If you've got ideas about measuring quality that are any more sophisticated than total bugzilla report counts and if you'd like to do some measurements let me know. I can use the help. If you want to insist that you have better idea about the quality of the app that I do but can't provide any numbers or that the app's quality is somehow going down then this is a waste of my time.

Thanks for the help with our schedule. I guess we're long past 1.0 then. The marketplace (companies like Beonex, Netscape, Bloomberg, ActiveState, iPlanet, Galeon, Nokia, Intel, HP, RedHat, IBM and other) have been using Mozilla for a long time. Since they didn't reject Mozilla I guess we meet your criteria for 1.0 (hell, we met that years ago). (1) Many commercial developers and development companies are devoting resources to support Mozilla-based products (Netscape, Nokia, iPlanet, RedHat, Intel, IBM, ActiveState, OEone, HP, others). Many are already shipping products based on Mozilla (Netscape, iPlanet, RedHat, IBM, ActiveState, others). (2) mozilla.org has no intention of "shipping" a product that will be "a significant force in an IE-dominated marketplace". We'll leave that to big companies with marketing and distribution budgets. I can think of a couple and neither of them are waiting for Mozilla 1.0 to start that effort. So, I guess 1.0 is done. We should retroactively rename 0.6 or 0.7 to 1.0 and get the show on the road to 2.0.

You're flat wrong about the Bugzilla and QA activities. It is the unpaid volunteers that triage the overwhelming majority of incoming reports. You're also wrong about "regression rate". What methods are you using to determine that there is a high regression rate? What do you consider high and what metrics support that conclusion. You want to give us a list of all of the regressions that made it into some of the Commercial releases based on Mozilla code? Let's look at Netscape. Can you point me to all the regressions in 6.2 vs 6.0? Is that number unacceptible?

Your're also wrong ab out another point. Lots of people do QA for fun. Some of them are paid, some are not. I happen to be someone that does it for both reasons. Do you have some statistics that demonstrate that "No one does [QA] for fun."? Most of the people I've met in QA are there because they enjoy it. Maybe enjoyment is not the same as fun? I'll look up the word origins later. Is QA such a shitty job that people doing it couldn't possibly do it because they enjoy it? There are other jobs that pay the same or better and require less effort and education. What do people do QA if it is so not fun?

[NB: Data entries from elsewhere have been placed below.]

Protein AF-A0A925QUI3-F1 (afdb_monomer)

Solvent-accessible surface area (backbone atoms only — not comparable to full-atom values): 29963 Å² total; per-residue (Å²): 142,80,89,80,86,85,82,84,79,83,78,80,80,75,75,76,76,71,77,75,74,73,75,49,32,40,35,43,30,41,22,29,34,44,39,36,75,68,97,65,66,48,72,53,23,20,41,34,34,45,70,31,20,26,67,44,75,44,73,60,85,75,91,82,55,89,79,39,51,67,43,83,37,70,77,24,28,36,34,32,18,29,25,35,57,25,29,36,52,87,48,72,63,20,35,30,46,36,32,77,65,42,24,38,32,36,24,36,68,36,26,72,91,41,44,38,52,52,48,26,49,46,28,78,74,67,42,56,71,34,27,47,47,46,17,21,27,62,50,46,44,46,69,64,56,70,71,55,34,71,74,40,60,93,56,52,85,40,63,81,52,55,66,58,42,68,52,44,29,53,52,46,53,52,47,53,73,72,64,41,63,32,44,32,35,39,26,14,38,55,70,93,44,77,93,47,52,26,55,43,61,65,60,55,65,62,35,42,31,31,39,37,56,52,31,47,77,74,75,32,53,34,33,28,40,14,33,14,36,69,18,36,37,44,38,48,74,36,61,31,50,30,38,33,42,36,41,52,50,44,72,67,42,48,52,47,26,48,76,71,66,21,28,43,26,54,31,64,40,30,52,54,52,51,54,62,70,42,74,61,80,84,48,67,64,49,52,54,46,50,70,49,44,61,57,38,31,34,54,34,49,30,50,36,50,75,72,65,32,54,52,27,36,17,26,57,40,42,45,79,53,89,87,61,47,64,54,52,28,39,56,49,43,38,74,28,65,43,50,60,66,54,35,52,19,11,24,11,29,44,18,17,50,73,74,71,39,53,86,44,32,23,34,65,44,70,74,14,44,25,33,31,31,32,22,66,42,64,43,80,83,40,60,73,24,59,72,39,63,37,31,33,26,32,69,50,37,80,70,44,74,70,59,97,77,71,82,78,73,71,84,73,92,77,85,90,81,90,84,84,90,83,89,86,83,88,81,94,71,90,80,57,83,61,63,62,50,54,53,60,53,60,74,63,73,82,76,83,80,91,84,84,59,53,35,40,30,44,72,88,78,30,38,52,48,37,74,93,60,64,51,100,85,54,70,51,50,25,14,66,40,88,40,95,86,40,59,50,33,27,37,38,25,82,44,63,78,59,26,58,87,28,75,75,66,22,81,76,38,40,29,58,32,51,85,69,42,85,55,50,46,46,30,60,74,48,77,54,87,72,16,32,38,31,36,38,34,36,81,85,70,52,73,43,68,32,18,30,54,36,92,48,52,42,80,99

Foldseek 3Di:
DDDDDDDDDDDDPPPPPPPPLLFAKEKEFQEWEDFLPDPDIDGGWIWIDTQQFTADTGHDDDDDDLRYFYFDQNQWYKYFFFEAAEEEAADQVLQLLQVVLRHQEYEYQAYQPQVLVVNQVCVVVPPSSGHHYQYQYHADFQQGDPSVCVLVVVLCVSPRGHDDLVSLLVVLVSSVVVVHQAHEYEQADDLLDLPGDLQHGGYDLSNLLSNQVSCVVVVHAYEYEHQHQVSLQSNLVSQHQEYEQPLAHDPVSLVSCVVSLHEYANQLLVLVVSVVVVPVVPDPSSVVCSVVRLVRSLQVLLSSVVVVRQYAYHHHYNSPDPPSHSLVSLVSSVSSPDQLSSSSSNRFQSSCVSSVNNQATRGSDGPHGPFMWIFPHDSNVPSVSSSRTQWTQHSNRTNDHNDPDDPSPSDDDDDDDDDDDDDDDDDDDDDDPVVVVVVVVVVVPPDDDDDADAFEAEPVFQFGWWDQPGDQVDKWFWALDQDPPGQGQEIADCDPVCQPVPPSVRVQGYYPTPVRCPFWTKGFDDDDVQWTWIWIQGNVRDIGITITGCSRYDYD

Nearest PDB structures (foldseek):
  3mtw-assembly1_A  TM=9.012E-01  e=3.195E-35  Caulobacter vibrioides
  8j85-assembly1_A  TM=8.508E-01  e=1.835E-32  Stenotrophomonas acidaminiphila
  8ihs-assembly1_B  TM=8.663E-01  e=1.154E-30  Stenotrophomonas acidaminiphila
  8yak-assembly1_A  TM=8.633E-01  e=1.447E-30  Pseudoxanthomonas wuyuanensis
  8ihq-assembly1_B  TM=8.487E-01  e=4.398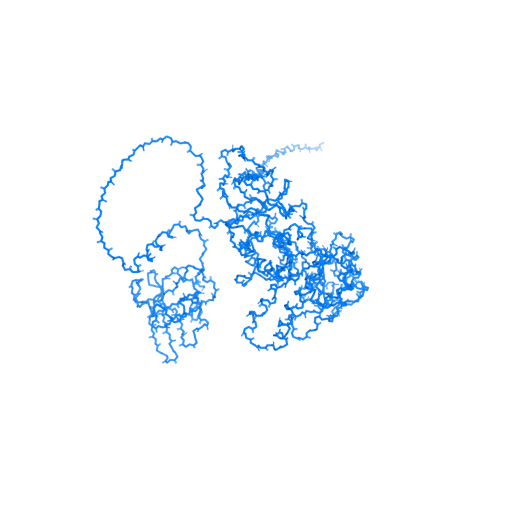E-31  Stenotrophomonas acidaminiphila

Mean predicted aligned error: 15.4 Å

Secondary structure (DSSP, 8-state):
------------------------EEEEEEEEE--SSSSSPEEEEEEEEETTEEEEEEESPPPP-TT-EEEE-TT-EEEEPEEEEEE---SHHHHHHHHHTTEEEEEE---GGGHHHHHHHHHHTT-TTS-EEEE--SPB-SS--HHHHHH-GGGGGG-S---SHHHHHHHHHHHHHTT-SEEEEESB--SSSTTS-TTSB-S-HHHHHHHHHHHHHTT-EEEEEE-SHHHHHHHHHHT-SEEEE-TT--HHHHHHHHHHTPEEE--HHHHHHHHHHTTS---HHHHHHHHHHHHHHHHHHHHHHHHT--B-----B-S-STT-SHHHHHHHHHHTT--HHHHHHHTTHHHHHHHT-TTTSSS--TTSB--EEEESS-TTT-GGGGG-EEEEEETTEEEEE--S-------------------------PPPTTHHHHHHHHTT-S---S---PEEE-TTT-BEE--S---TT--EEEESSSSTTS-EEEEE-S-HHHHTT-TT--TT-EESSGGG-SSEEEEEEEEETTEEEEEEEETT--EEEEEEEGGGEEE-

Structure (mmCIF, N/CA/C/O backbone):
data_AF-A0A925QUI3-F1
#
_entry.id   AF-A0A925QUI3-F1
#
loop_
_atom_site.group_PDB
_atom_site.id
_atom_site.type_symbol
_atom_site.label_atom_id
_atom_site.label_alt_id
_atom_site.label_comp_id
_atom_site.label_asym_id
_atom_site.label_entity_id
_atom_site.label_seq_id
_atom_site.pdbx_PDB_ins_code
_atom_site.Cartn_x
_atom_site.Cartn_y
_atom_site.Cartn_z
_atom_site.occupancy
_atom_site.B_iso_or_equiv
_atom_site.auth_seq_id
_atom_site.auth_comp_id
_atom_site.auth_asym_id
_atom_site.auth_atom_id
_atom_site.pdbx_PDB_model_num
ATOM 1 N N . MET A 1 1 ? -0.907 -77.200 10.850 1.00 44.91 1 MET A N 1
ATOM 2 C CA . MET A 1 1 ? -0.080 -76.461 11.829 1.00 44.91 1 MET A CA 1
ATOM 3 C C . MET A 1 1 ? 0.397 -75.171 11.189 1.00 44.91 1 MET A C 1
ATOM 5 O O . MET A 1 1 ? 1.166 -75.253 10.241 1.00 44.91 1 MET A O 1
ATOM 9 N N . LYS A 1 2 ? -0.096 -74.022 11.658 1.00 34.38 2 LYS A N 1
ATOM 10 C CA . LYS A 1 2 ? 0.579 -72.712 11.649 1.00 34.38 2 LYS A CA 1
ATOM 11 C C . LYS A 1 2 ? -0.352 -71.718 12.349 1.00 34.38 2 LYS A C 1
ATOM 13 O O . LYS A 1 2 ? -1.464 -71.476 11.896 1.00 34.38 2 LYS A O 1
ATOM 18 N N . HIS A 1 3 ? 0.098 -71.265 13.514 1.00 38.78 3 HIS A N 1
ATOM 19 C CA . HIS A 1 3 ? -0.546 -70.277 14.368 1.00 38.78 3 HIS A CA 1
ATOM 20 C C . HIS A 1 3 ? -0.590 -68.910 13.679 1.00 38.78 3 HIS A C 1
ATOM 22 O O . HIS A 1 3 ? 0.402 -68.504 13.078 1.00 38.78 3 HIS A O 1
ATOM 28 N N . LEU A 1 4 ? -1.691 -68.176 13.842 1.00 35.25 4 LEU A N 1
ATOM 29 C CA . LEU A 1 4 ? -1.716 -66.730 13.638 1.00 35.25 4 LEU A CA 1
ATOM 30 C C . LEU A 1 4 ? -2.270 -66.084 14.913 1.00 35.25 4 LEU A C 1
ATOM 32 O O . LEU A 1 4 ? -3.460 -66.173 15.205 1.00 35.25 4 LEU A O 1
ATOM 36 N N . MET A 1 5 ? -1.360 -65.518 15.709 1.00 37.47 5 MET A N 1
ATOM 37 C CA . MET A 1 5 ? -1.661 -64.704 16.887 1.00 37.47 5 MET A CA 1
ATOM 38 C C . MET A 1 5 ? -2.356 -63.411 16.454 1.00 37.47 5 MET A C 1
ATOM 40 O O . MET A 1 5 ? -1.823 -62.657 15.643 1.00 37.47 5 MET A O 1
ATOM 44 N N . LEU A 1 6 ? -3.525 -63.148 17.035 1.00 33.66 6 LEU A N 1
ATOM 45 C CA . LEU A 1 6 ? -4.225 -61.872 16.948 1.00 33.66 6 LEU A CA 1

That they can publish and you can read an admittedly "rumor mill" editorial on news.com has nothing to do with any pressures we face to ship an app. If you believe that AOL is putting pressure on mozilla.org to ship 1.0 you are really out of touch with the relationship that Netscape/AOL have had with the Mozilla project over the years.

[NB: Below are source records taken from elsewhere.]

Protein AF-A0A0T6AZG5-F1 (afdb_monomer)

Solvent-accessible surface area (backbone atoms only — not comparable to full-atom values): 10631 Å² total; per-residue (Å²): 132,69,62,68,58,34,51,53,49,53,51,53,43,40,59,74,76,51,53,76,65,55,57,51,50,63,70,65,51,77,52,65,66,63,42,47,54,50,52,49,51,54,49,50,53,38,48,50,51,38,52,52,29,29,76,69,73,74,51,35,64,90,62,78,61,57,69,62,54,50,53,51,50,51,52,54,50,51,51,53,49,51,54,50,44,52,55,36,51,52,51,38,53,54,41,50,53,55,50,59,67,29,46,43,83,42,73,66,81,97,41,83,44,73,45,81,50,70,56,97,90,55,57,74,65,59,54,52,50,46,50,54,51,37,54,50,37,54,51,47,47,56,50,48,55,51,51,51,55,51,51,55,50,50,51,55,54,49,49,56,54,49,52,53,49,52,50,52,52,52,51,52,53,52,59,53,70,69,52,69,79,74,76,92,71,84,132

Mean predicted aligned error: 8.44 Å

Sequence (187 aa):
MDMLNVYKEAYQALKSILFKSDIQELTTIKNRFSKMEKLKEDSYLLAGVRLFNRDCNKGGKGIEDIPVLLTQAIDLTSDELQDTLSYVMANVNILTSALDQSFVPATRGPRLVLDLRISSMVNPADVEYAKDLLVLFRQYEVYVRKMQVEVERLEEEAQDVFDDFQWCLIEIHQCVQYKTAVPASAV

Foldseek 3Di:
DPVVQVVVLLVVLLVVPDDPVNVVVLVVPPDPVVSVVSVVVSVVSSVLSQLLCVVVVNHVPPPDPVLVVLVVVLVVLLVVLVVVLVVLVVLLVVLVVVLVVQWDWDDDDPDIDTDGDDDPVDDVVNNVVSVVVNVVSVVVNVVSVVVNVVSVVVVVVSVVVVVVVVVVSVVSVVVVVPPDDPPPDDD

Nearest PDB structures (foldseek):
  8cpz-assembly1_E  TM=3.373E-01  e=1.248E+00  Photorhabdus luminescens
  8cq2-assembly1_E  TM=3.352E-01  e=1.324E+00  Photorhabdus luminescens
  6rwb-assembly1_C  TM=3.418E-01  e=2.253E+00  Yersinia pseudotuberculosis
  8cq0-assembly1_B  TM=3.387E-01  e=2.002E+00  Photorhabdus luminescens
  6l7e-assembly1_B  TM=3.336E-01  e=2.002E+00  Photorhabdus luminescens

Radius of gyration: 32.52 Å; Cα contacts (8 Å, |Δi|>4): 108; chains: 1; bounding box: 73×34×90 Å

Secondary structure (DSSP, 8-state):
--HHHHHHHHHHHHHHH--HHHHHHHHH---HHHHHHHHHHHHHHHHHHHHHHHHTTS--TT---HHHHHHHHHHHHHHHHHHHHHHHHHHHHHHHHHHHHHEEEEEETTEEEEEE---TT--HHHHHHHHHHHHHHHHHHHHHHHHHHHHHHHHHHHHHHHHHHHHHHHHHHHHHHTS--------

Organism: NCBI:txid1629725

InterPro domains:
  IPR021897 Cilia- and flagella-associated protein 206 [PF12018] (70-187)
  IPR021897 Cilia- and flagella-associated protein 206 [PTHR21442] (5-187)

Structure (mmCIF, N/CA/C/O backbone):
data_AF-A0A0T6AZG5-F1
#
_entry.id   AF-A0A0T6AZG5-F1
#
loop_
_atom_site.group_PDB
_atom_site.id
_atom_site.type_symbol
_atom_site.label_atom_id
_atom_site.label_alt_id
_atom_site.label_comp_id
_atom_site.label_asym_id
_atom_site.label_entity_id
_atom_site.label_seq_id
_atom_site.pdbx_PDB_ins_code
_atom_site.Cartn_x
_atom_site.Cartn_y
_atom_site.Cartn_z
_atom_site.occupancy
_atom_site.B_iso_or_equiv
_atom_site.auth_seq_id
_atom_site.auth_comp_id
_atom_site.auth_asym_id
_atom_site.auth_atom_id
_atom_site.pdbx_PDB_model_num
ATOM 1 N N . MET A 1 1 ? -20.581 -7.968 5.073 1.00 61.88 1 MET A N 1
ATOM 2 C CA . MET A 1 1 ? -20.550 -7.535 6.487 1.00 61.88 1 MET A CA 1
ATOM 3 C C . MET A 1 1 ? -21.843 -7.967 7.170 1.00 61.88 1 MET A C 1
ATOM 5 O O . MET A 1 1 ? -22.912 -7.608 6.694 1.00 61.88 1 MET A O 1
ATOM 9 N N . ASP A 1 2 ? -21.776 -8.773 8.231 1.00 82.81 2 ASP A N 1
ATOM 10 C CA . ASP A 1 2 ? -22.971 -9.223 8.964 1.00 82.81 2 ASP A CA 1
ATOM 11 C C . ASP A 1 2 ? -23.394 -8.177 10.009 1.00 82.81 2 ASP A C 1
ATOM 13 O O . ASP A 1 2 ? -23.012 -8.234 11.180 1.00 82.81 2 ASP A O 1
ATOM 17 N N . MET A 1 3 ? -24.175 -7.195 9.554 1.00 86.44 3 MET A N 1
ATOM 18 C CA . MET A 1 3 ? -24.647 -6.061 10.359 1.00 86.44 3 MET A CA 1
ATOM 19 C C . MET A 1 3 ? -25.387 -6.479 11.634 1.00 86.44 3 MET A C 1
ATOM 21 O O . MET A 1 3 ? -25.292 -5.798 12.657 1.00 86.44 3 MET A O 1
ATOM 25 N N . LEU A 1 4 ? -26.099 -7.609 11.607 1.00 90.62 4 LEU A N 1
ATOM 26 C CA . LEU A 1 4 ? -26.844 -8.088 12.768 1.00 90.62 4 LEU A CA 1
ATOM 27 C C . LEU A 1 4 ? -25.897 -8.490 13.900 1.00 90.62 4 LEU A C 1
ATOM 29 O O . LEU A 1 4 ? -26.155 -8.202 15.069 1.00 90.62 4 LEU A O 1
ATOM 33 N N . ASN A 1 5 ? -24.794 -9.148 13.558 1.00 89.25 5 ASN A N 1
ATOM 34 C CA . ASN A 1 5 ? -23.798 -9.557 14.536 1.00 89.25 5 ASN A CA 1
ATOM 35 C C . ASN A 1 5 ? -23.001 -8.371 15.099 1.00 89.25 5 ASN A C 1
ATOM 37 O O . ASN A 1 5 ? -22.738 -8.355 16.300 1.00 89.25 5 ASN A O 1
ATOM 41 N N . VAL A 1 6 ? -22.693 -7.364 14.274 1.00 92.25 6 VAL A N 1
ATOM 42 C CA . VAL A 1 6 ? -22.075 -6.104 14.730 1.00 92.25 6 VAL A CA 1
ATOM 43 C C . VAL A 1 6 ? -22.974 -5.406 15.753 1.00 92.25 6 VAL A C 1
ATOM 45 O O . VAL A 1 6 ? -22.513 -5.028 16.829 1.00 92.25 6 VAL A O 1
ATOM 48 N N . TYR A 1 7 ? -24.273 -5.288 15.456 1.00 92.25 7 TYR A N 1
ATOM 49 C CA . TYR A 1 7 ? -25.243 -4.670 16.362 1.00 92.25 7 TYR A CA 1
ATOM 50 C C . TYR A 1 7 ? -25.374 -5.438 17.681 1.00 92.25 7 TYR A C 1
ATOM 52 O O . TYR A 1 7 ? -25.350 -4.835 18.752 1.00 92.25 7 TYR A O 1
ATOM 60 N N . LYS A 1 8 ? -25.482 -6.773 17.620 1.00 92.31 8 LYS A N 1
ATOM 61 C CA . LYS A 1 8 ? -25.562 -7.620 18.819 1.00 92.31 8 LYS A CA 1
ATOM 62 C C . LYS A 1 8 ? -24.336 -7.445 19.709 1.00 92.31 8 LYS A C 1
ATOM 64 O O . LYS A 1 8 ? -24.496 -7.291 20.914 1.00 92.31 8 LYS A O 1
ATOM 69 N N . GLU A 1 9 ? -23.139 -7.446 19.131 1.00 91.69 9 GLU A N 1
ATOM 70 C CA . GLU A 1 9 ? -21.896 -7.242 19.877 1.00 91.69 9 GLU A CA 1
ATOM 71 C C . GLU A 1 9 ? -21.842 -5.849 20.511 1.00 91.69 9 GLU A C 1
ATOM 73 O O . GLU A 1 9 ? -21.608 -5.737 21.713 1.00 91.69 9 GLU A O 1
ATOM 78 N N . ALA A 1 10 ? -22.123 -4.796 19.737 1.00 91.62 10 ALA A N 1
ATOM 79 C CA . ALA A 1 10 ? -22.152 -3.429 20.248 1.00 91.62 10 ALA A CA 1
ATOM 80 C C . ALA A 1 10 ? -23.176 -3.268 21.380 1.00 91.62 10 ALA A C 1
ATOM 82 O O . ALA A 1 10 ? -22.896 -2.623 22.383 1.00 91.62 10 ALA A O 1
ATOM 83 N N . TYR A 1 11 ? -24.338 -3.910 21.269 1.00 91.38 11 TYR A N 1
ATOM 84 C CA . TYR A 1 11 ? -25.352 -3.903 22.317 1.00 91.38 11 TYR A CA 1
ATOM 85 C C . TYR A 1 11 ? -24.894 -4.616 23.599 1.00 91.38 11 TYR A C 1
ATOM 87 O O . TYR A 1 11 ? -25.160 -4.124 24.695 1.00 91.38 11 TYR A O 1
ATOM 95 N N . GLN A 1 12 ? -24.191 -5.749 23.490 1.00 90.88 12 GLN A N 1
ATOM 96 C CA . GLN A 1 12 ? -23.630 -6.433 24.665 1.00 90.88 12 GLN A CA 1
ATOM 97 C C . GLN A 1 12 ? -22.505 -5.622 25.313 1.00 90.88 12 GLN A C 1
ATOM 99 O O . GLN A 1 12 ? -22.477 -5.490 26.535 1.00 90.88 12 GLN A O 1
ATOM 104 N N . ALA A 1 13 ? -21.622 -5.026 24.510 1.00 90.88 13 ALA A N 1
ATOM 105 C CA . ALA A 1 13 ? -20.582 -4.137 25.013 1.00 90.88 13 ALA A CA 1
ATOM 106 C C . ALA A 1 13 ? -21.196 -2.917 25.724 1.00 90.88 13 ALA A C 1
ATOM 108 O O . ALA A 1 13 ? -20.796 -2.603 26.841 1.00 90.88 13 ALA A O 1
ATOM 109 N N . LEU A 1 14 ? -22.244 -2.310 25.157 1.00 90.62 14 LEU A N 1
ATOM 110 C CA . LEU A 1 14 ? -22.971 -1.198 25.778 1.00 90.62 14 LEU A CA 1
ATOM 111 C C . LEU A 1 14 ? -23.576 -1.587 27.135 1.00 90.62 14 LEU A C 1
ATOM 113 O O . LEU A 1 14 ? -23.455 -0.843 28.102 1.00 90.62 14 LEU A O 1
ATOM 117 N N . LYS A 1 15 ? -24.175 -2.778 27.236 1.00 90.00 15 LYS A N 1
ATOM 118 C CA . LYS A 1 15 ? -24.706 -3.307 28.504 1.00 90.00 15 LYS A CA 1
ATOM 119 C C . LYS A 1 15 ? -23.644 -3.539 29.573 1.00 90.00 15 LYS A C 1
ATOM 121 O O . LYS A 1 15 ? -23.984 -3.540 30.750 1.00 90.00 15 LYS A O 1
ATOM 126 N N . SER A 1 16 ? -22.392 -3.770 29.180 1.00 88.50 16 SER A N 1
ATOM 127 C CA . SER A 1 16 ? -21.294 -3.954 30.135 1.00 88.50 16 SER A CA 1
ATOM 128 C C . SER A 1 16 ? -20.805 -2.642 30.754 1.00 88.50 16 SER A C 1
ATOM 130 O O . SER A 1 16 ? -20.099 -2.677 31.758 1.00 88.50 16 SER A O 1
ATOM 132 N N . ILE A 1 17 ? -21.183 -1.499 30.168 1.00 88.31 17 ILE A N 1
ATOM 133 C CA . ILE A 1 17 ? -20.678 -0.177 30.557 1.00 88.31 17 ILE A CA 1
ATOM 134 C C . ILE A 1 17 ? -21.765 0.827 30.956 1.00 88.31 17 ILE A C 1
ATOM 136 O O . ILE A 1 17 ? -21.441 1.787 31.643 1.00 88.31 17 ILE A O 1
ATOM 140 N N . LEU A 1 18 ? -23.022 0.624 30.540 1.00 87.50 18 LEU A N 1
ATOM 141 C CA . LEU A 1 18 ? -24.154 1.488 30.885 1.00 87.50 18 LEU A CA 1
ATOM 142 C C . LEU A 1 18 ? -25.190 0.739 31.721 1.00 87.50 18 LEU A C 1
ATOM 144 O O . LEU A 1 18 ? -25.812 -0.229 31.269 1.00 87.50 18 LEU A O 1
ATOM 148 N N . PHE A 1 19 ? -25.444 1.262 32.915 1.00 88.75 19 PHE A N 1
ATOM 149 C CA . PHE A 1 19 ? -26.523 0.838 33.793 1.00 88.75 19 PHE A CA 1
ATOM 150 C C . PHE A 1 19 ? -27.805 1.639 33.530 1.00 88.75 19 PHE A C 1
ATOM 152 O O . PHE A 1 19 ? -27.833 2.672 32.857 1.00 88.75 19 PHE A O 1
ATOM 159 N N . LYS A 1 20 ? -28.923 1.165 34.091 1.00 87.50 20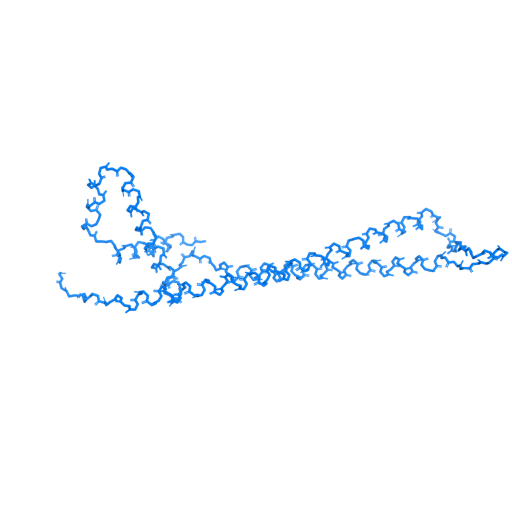 LYS A N 1
ATOM 160 C CA . LYS A 1 20 ? -30.231 1.827 33.949 1.00 87.50 20 LYS A CA 1
ATOM 161 C C . LYS A 1 20 ? -30.230 3.258 34.511 1.00 87.50 20 LYS A C 1
ATOM 163 O O . LYS A 1 20 ? -30.926 4.109 33.962 1.00 87.50 20 LYS A O 1
ATOM 168 N N . SER A 1 21 ? -29.464 3.506 35.574 1.00 88.75 21 SER A N 1
ATOM 169 C CA . SER A 1 21 ? -29.249 4.836 36.163 1.00 88.75 21 SER A CA 1
ATOM 170 C C . SER A 1 21 ? -28.623 5.806 35.168 1.00 88.75 21 SER A C 1
ATOM 172 O O . SER A 1 21 ? -29.100 6.927 35.034 1.00 88.75 21 SER A O 1
ATOM 174 N N . ASP A 1 22 ? -27.629 5.349 34.412 1.00 88.94 22 ASP A N 1
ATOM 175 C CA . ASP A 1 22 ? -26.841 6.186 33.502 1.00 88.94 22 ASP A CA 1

I'm very close to being done with this thread. You are offering nothing . You criticize the people and the process and don't offer any alternatives and definitely don't offer to pitch in yourself. You don't understand that we're building a technology that others will take to market.

I think I remember you saying that you felt you got burned by getting involved with Mozilla early. It's a shame that you invested before the technology was up to the level you needed it to be. Others invested early, actually paying people to fix the bugs that blocked their particular projects and their efforts are paying off. Talk to ActiveState or Netscape or OEone about their experiences as early adoptors. They all have great products based on Mozilla technologies. Others are doing the same and it gets easier with every passing day. If you don't think Mozilla is good enough for your particular needs you could pay some folks to do development and QA, you could wait until someone else does that work for you or you could find a different solution. I'm glad to help you pursue any of those options.